The GPU suggested wants a 300W PSU and yours does supply enough.

Just to make sure the PSU is about the fail go into the BIOS and find the voltages.

Let me know of the 12V, 5V, 3.3V and VCORE.


----------



## Tyree (May 10, 2009)

That PSU says 430W on the label but is in fact an older 350W low quality unit with an added 20+4 pin connector. I would be hesitant to use it with any GPU, even an AGP.


----------



## Fjandr (Sep 26, 2012)

I've never run an AGP card with more than a 350W PSU, which include Wildcat Pro 3D cards.


----------



## MPR (Aug 28, 2010)

> I have six hard drives in it, ranging from 40 gig to 320 gig.


 
EVGA 512-A8-N403-LR GeForce 6200 512MB 64-bit GDDR2 AGP 8X Video Card 

Requirements 300 W PSU with +12 Volt current rating of 20 Amps.

XP550NP +12V 18 A

Looks like the OP's PSU is a bit shy when it comes to 12 V amps. Also, with six hard drives pulling 12 V as well, a PSU upgrade is warranted if the GPU also is going to be upgraded.


----------



## Fjandr (Sep 26, 2012)

A system with a 6200 GPU and 6 HDDs should draw roughly 260W (less if any of the drives aren't 7200RPM drives) if everything is running at absolute full load, though a PSU upgrade certainly won't hurt.


----------



## Tyree (May 10, 2009)

MPR said:


> EVGA 512-A8-N403-LR GeForce 6200 512MB 64-bit GDDR2 AGP 8X Video Card
> 
> Requirements 300 W PSU with +12 Volt current rating of 20 Amps.
> 
> XP550NP +12V 18 A


----------



## Fjandr (Sep 26, 2012)

Acmorri, I'm only seeing 3 HDDs and a USB flash drive. Did you mean 6 partitions, rather than 6 HDDs?

As for the passive-aggressive re-quote implying my statement was wrong, I guess I'll break out the math:

First, the model number given above, if correct, means the 3 and 4 were transposed and it's a TR2-430W, not a TR2-340W (though the supply will only deliver 350W and 16A on the 12V rail in reality, rather than the advertised 430W/18A). Fortunately, AGP cards run on the 3.3V/5V rail, not the 12V rail.

Second, regardless of the manufacturer recommendations, a standard (non-Pro, as is the case regarding this board/card) AGP slot cannot physically supply more than 1A of 12V power, and the GeForce 6200 has no auxiliary power connectors. That means its max 12V draw is a whopping additional 12W.

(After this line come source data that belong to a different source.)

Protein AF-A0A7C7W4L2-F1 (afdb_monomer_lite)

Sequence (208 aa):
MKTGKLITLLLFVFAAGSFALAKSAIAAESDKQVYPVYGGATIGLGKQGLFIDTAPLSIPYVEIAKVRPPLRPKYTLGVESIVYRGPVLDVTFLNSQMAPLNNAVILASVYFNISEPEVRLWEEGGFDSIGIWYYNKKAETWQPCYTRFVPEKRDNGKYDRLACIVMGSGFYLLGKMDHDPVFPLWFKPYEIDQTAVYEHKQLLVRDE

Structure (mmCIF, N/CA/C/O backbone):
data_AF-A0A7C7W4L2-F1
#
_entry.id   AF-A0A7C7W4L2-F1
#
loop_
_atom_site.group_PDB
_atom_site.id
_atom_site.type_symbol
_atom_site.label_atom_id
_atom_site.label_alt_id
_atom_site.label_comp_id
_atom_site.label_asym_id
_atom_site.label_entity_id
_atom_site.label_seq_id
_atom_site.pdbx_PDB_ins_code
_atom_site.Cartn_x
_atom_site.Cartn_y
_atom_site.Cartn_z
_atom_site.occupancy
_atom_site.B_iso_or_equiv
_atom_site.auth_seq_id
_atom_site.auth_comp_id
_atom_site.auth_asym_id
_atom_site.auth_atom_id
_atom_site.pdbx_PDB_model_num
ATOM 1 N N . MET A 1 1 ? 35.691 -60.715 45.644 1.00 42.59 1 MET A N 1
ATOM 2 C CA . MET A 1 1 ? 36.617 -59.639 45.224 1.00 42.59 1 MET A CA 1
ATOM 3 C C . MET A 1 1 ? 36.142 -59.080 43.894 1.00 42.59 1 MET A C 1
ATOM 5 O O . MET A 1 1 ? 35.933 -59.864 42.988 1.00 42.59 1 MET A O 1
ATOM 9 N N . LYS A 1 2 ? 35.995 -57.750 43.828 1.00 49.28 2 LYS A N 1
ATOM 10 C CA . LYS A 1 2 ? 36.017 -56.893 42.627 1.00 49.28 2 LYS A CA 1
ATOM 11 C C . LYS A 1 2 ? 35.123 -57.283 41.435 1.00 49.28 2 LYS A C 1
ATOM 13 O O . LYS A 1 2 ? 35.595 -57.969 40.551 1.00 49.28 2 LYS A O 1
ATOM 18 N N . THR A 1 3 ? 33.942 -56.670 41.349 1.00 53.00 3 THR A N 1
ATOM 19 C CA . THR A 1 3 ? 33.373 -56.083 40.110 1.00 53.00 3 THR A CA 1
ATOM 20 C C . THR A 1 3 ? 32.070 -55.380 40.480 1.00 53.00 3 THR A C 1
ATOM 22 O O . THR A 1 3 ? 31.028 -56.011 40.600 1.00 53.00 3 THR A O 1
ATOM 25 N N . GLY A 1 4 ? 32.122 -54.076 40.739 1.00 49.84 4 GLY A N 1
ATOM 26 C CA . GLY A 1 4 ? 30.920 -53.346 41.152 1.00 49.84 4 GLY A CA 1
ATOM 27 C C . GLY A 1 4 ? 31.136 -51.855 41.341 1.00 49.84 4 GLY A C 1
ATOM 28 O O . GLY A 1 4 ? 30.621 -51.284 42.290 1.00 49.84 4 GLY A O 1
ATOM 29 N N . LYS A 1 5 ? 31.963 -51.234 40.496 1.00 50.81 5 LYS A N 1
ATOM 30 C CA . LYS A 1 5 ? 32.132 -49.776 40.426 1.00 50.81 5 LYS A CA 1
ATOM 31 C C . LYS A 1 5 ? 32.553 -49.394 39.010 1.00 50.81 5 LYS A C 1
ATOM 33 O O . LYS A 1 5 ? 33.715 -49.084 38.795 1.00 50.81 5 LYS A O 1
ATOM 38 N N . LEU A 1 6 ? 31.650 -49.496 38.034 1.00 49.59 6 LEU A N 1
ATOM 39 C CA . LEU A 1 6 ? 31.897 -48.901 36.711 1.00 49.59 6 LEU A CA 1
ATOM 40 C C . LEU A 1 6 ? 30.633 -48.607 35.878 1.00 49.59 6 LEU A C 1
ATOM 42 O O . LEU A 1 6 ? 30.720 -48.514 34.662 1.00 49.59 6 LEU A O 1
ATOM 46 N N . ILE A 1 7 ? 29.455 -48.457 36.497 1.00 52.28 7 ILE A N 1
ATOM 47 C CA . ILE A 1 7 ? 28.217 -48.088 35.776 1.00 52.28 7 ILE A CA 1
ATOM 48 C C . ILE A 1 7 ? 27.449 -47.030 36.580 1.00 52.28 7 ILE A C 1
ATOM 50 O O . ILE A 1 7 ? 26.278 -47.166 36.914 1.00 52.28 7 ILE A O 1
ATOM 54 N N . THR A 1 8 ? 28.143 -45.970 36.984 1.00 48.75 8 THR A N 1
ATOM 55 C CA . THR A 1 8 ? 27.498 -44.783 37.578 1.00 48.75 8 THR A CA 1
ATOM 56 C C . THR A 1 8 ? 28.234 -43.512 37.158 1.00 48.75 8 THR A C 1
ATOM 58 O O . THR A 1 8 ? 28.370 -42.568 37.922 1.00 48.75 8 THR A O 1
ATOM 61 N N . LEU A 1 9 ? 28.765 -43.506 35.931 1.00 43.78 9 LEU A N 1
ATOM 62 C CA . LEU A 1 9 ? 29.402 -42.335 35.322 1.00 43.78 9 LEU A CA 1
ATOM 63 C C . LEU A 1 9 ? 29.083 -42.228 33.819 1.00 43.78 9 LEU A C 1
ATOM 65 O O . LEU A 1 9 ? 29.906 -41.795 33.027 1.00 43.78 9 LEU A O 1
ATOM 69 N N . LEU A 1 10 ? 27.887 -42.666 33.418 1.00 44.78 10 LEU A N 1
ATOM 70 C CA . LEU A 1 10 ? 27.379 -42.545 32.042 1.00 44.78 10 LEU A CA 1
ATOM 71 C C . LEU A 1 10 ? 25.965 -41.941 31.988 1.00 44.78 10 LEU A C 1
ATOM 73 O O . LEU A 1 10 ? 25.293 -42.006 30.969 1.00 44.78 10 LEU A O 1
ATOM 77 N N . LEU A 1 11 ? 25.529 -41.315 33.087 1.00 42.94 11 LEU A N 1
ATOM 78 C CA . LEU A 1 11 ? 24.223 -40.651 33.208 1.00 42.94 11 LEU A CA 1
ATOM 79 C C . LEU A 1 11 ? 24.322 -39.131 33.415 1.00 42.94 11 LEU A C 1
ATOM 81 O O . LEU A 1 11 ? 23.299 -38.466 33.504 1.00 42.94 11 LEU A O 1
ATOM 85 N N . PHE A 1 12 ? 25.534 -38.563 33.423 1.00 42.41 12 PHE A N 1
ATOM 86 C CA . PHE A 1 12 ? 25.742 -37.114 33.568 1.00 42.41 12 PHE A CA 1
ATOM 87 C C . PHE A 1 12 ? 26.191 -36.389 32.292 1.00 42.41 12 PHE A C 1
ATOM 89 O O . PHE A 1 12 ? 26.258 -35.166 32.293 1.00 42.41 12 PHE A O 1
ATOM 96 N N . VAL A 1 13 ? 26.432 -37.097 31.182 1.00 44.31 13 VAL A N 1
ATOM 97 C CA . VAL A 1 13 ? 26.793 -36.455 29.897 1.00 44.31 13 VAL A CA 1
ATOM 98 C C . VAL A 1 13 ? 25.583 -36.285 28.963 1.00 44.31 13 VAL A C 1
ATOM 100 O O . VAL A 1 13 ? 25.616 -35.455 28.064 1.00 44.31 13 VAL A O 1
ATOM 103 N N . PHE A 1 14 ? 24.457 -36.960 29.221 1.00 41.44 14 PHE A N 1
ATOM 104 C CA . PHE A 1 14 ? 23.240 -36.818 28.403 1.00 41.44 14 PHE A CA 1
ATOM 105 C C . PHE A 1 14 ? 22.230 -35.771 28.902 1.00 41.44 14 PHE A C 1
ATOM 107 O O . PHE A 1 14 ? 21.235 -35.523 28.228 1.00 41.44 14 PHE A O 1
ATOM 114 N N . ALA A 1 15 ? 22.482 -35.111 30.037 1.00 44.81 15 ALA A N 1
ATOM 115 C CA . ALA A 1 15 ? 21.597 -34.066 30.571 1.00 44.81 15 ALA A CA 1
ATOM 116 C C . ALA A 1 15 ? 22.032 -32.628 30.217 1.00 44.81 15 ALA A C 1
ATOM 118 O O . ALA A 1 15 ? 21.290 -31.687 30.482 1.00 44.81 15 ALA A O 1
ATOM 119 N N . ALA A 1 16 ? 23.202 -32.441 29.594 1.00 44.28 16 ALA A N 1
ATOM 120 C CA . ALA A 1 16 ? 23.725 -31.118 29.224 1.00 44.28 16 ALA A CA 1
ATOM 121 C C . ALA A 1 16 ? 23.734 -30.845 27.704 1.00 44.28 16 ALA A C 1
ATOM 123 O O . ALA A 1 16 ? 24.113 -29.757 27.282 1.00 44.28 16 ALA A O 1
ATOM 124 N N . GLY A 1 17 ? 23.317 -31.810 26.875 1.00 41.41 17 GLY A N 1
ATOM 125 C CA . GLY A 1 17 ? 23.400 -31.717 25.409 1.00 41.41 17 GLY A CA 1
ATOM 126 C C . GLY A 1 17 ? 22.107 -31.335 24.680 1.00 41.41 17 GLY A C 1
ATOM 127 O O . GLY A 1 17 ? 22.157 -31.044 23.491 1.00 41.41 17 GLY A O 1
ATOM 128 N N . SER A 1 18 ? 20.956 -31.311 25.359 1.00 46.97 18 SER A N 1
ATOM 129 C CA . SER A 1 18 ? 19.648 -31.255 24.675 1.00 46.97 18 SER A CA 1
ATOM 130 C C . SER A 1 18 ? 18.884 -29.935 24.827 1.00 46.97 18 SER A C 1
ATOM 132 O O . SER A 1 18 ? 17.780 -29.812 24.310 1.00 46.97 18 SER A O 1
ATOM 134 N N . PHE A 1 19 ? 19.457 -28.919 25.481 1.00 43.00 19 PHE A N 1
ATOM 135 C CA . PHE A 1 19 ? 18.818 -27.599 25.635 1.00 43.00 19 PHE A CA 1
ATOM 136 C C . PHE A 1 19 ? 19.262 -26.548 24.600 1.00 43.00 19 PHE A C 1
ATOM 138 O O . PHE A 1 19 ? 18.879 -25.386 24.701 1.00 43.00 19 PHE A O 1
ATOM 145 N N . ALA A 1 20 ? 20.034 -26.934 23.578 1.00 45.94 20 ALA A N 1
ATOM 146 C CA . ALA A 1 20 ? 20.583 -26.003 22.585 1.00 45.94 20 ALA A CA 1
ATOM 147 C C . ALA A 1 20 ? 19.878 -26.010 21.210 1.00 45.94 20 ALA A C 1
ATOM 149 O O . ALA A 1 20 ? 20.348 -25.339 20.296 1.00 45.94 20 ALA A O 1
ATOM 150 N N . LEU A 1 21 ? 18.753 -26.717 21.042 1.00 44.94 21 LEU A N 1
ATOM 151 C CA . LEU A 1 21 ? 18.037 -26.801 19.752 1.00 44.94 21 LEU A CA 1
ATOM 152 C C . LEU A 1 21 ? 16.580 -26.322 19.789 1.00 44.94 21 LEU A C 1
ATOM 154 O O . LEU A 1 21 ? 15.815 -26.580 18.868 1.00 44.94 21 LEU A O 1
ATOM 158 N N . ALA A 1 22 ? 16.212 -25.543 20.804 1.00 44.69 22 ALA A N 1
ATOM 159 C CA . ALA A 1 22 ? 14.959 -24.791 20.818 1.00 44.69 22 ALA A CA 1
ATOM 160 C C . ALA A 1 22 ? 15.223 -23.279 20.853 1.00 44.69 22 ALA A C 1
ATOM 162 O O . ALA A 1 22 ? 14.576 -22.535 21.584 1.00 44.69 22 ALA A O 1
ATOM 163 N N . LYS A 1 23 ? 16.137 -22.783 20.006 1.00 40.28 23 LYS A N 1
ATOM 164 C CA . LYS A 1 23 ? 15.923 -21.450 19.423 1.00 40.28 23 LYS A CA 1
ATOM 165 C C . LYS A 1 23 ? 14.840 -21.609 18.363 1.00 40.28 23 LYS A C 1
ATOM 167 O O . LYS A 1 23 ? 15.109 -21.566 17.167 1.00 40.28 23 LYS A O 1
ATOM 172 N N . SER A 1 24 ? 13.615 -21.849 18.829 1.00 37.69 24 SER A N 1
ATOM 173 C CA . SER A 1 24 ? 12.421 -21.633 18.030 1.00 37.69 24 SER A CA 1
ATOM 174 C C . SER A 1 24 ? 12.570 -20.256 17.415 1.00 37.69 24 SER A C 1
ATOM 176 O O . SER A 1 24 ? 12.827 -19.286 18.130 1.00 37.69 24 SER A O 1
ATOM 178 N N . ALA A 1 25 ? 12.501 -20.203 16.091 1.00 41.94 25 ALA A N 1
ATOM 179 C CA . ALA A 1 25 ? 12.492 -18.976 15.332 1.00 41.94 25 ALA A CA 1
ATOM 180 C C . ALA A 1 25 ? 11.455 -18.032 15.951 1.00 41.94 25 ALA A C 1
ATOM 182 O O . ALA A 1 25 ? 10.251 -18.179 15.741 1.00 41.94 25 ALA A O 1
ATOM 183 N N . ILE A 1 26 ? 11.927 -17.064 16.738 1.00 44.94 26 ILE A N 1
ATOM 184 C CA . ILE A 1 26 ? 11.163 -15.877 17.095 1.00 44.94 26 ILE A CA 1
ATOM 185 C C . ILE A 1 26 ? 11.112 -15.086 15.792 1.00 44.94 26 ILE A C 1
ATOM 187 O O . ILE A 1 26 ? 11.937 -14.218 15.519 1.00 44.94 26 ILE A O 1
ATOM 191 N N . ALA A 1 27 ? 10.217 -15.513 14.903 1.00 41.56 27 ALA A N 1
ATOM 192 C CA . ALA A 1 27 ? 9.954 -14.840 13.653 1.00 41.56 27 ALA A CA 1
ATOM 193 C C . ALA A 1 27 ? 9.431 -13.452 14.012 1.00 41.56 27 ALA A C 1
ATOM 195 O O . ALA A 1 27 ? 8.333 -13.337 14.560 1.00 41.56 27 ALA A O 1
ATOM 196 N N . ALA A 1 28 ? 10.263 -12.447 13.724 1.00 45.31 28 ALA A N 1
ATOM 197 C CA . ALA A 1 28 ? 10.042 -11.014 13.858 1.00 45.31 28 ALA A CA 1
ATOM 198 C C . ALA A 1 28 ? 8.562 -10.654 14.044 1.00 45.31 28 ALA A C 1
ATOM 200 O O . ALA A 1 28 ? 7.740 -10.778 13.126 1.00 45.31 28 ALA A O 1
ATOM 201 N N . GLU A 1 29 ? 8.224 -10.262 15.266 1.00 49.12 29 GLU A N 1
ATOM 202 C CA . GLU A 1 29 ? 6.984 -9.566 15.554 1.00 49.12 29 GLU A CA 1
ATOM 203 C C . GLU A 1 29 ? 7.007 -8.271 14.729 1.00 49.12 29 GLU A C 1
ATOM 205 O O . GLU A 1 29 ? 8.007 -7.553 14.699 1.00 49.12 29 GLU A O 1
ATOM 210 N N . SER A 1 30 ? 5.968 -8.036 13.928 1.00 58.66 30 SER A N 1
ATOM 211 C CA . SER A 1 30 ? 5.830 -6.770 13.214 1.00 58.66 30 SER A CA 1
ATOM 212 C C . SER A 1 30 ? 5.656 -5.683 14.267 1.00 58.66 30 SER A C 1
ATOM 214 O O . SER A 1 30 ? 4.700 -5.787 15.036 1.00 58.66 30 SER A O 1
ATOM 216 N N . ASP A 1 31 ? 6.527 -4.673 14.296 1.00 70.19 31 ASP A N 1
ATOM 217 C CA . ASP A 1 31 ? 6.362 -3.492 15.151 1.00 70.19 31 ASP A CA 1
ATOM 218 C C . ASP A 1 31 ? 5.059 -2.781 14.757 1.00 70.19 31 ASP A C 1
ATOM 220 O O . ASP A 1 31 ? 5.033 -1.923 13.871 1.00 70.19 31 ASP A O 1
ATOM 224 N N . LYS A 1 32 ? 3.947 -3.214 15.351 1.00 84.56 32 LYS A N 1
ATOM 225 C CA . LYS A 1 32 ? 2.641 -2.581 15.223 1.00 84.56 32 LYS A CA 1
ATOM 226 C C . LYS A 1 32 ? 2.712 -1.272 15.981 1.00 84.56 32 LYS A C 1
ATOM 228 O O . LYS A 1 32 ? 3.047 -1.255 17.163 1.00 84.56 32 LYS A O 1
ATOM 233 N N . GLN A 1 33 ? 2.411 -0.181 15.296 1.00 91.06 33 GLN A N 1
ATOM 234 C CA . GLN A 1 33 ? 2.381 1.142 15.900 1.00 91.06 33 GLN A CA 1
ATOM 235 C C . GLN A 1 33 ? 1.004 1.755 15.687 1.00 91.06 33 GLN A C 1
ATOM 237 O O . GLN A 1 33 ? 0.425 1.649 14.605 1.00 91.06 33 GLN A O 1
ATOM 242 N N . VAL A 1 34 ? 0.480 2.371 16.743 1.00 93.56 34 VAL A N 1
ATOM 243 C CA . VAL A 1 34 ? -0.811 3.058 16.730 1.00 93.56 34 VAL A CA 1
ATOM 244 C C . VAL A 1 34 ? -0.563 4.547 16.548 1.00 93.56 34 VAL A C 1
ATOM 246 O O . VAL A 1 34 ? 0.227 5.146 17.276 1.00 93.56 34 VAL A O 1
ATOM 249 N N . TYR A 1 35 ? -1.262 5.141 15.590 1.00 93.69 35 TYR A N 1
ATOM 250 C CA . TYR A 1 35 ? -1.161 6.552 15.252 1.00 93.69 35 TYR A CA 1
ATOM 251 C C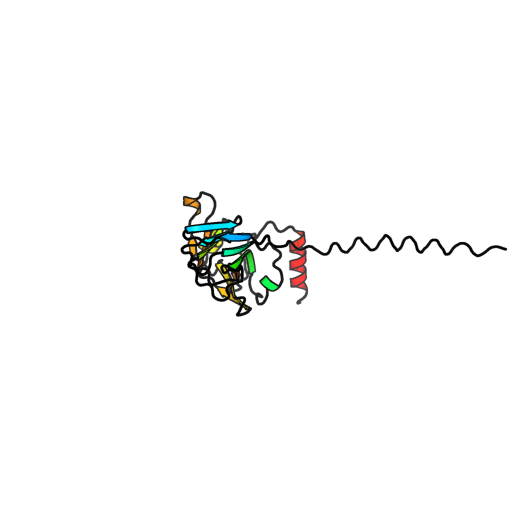 . TYR A 1 35 ? -2.525 7.229 15.394 1.00 93.69 35 TYR A C 1
ATOM 253 O O . TYR A 1 35 ? -3.542 6.626 15.035 1.00 93.69 35 TYR A O 1
ATOM 261 N N . PRO A 1 36 ? -2.574 8.481 15.879 1.00 92.69 36 PRO A N 1
ATOM 262 C CA . PRO A 1 36 ? -3.781 9.288 15.783 1.00 92.69 36 PRO A CA 1
ATOM 263 C C . PRO A 1 36 ? -4.078 9.618 14.316 1.00 92.69 36 PRO A C 1
ATOM 265 O O . PRO A 1 36 ? -3.169 9.879 13.526 1.00 92.69 36 PRO A O 1
ATOM 268 N N . VAL A 1 37 ? -5.359 9.627 13.962 1.00 90.06 37 VAL A N 1
ATOM 269 C CA . VAL A 1 37 ? -5.842 9.911 12.607 1.00 90.06 37 VAL A CA 1
ATOM 270 C C . VAL A 1 37 ? -6.346 11.352 12.554 1.00 90.06 37 VAL A C 1
ATOM 272 O O . VAL A 1 37 ? -7.257 11.736 13.282 1.00 90.06 37 VAL A O 1
ATOM 275 N N . TYR A 1 38 ? -5.759 12.150 11.667 1.00 90.00 38 TYR A N 1
ATOM 276 C CA . TYR A 1 38 ? -6.203 13.504 11.338 1.00 90.00 38 TYR A CA 1
ATOM 277 C C . TYR A 1 38 ? -6.049 13.745 9.829 1.00 90.00 38 TYR A C 1
ATOM 279 O O . TYR A 1 38 ? -5.249 13.084 9.169 1.00 90.00 38 TYR A O 1
ATOM 287 N N . GLY A 1 39 ? -6.867 14.640 9.265 1.00 88.25 39 GLY A N 1
ATOM 288 C CA . GLY A 1 39 ? -6.856 14.933 7.827 1.00 88.25 39 GLY A CA 1
ATOM 289 C C . GLY A 1 39 ? -5.543 15.578 7.374 1.00 88.25 39 GLY A C 1
ATOM 290 O O . GLY A 1 39 ? -4.943 16.357 8.116 1.00 88.25 39 GLY A O 1
ATOM 291 N N . GLY A 1 40 ? -5.092 15.231 6.170 1.00 87.81 40 GLY A N 1
ATOM 292 C CA . GLY A 1 40 ? -3.805 15.642 5.601 1.00 87.81 40 GLY A CA 1
ATOM 293 C C . GLY A 1 40 ? -2.575 14.943 6.198 1.00 87.81 40 GLY A C 1
ATOM 294 O O . GLY A 1 40 ? -1.447 15.293 5.849 1.00 87.81 40 GLY A O 1
ATOM 295 N N . ALA A 1 41 ? -2.749 13.973 7.102 1.00 89.12 41 ALA A N 1
ATOM 296 C CA . ALA A 1 41 ? -1.633 13.284 7.741 1.00 89.12 41 ALA A CA 1
ATOM 297 C C . ALA A 1 41 ? -0.969 12.267 6.803 1.00 89.12 41 ALA A C 1
ATOM 299 O O . ALA A 1 41 ? -1.640 11.506 6.109 1.00 89.12 41 ALA A O 1
ATOM 300 N N . THR A 1 42 ? 0.361 12.177 6.855 1.00 91.50 42 THR A N 1
ATOM 301 C CA . THR A 1 42 ? 1.115 11.068 6.252 1.00 91.50 42 THR A CA 1
ATOM 302 C C . THR A 1 42 ? 1.791 10.258 7.347 1.00 91.50 42 THR A C 1
ATOM 304 O O . THR A 1 42 ? 2.599 10.789 8.105 1.00 91.50 42 THR A O 1
ATOM 307 N N . ILE A 1 43 ? 1.499 8.963 7.403 1.00 92.38 43 ILE A N 1
ATOM 308 C CA . ILE A 1 43 ? 2.146 8.009 8.302 1.00 92.38 43 ILE A CA 1
ATOM 309 C C . ILE A 1 43 ? 3.101 7.155 7.467 1.00 92.38 43 ILE A C 1
ATOM 311 O O . ILE A 1 43 ? 2.679 6.244 6.752 1.00 92.38 43 ILE A O 1
ATOM 315 N N . GLY A 1 44 ? 4.393 7.475 7.532 1.00 89.69 44 GLY A N 1
ATOM 316 C CA . GLY A 1 44 ? 5.437 6.796 6.766 1.00 89.69 44 GLY A CA 1
ATOM 317 C C . GLY A 1 44 ? 6.169 5.715 7.562 1.00 89.69 44 GLY A C 1
ATOM 318 O O . GLY A 1 44 ? 6.690 5.973 8.642 1.00 89.69 44 GLY A O 1
ATOM 319 N N . LEU A 1 45 ? 6.291 4.522 6.978 1.00 87.56 45 LEU A N 1
ATOM 320 C CA . LEU A 1 45 ? 7.049 3.374 7.489 1.00 87.56 45 LEU A CA 1
ATOM 321 C C . LEU A 1 45 ? 8.163 2.979 6.504 1.00 87.56 45 LEU A C 1
ATOM 323 O O . LEU A 1 45 ? 8.186 1.895 5.915 1.00 87.56 45 LEU A O 1
ATOM 327 N N . GLY A 1 46 ? 9.118 3.886 6.300 1.00 85.88 46 GLY A N 1
ATOM 328 C CA . GLY A 1 46 ? 10.220 3.696 5.356 1.00 85.88 46 GLY A CA 1
ATOM 329 C C . GLY A 1 46 ? 9.776 3.887 3.904 1.00 85.88 46 GLY A C 1
ATOM 330 O O . GLY A 1 46 ? 9.574 5.017 3.470 1.00 85.88 46 GLY A O 1
ATOM 331 N N . LYS A 1 47 ? 9.656 2.794 3.138 1.00 86.12 47 LYS A N 1
ATOM 332 C CA . LYS A 1 47 ? 9.272 2.818 1.710 1.00 86.12 47 LYS A CA 1
ATOM 333 C C . LYS A 1 47 ? 7.770 2.628 1.476 1.00 86.12 47 LYS A C 1
ATOM 335 O O . LYS A 1 47 ? 7.351 2.427 0.349 1.00 86.12 47 LYS A O 1
ATOM 340 N N . GLN A 1 48 ? 6.957 2.661 2.517 1.00 91.31 48 GLN A N 1
ATOM 341 C CA . GLN A 1 48 ? 5.518 2.433 2.430 1.00 91.31 48 GLN A CA 1
ATOM 342 C C . GLN A 1 48 ? 4.809 3.232 3.515 1.00 91.31 48 GLN A C 1
ATOM 344 O O . GLN A 1 48 ? 5.448 3.626 4.493 1.00 91.31 48 GLN A O 1
ATOM 349 N N . GLY A 1 49 ? 3.513 3.461 3.373 1.00 93.88 49 GLY A N 1
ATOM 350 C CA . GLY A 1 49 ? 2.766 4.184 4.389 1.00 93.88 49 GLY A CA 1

I know manufacturer ratings are something of a religion in the hardware section here, but the reality is this machine is highly unlikely to be drawing over 200W* under a max load stress test as currently configured. The maximum increase physically possible by the 6200 is 48W when combining the 3.3V, 5V, and 12V draws. The drives are 36W during seeks. The CPU has a max TDP of 62W.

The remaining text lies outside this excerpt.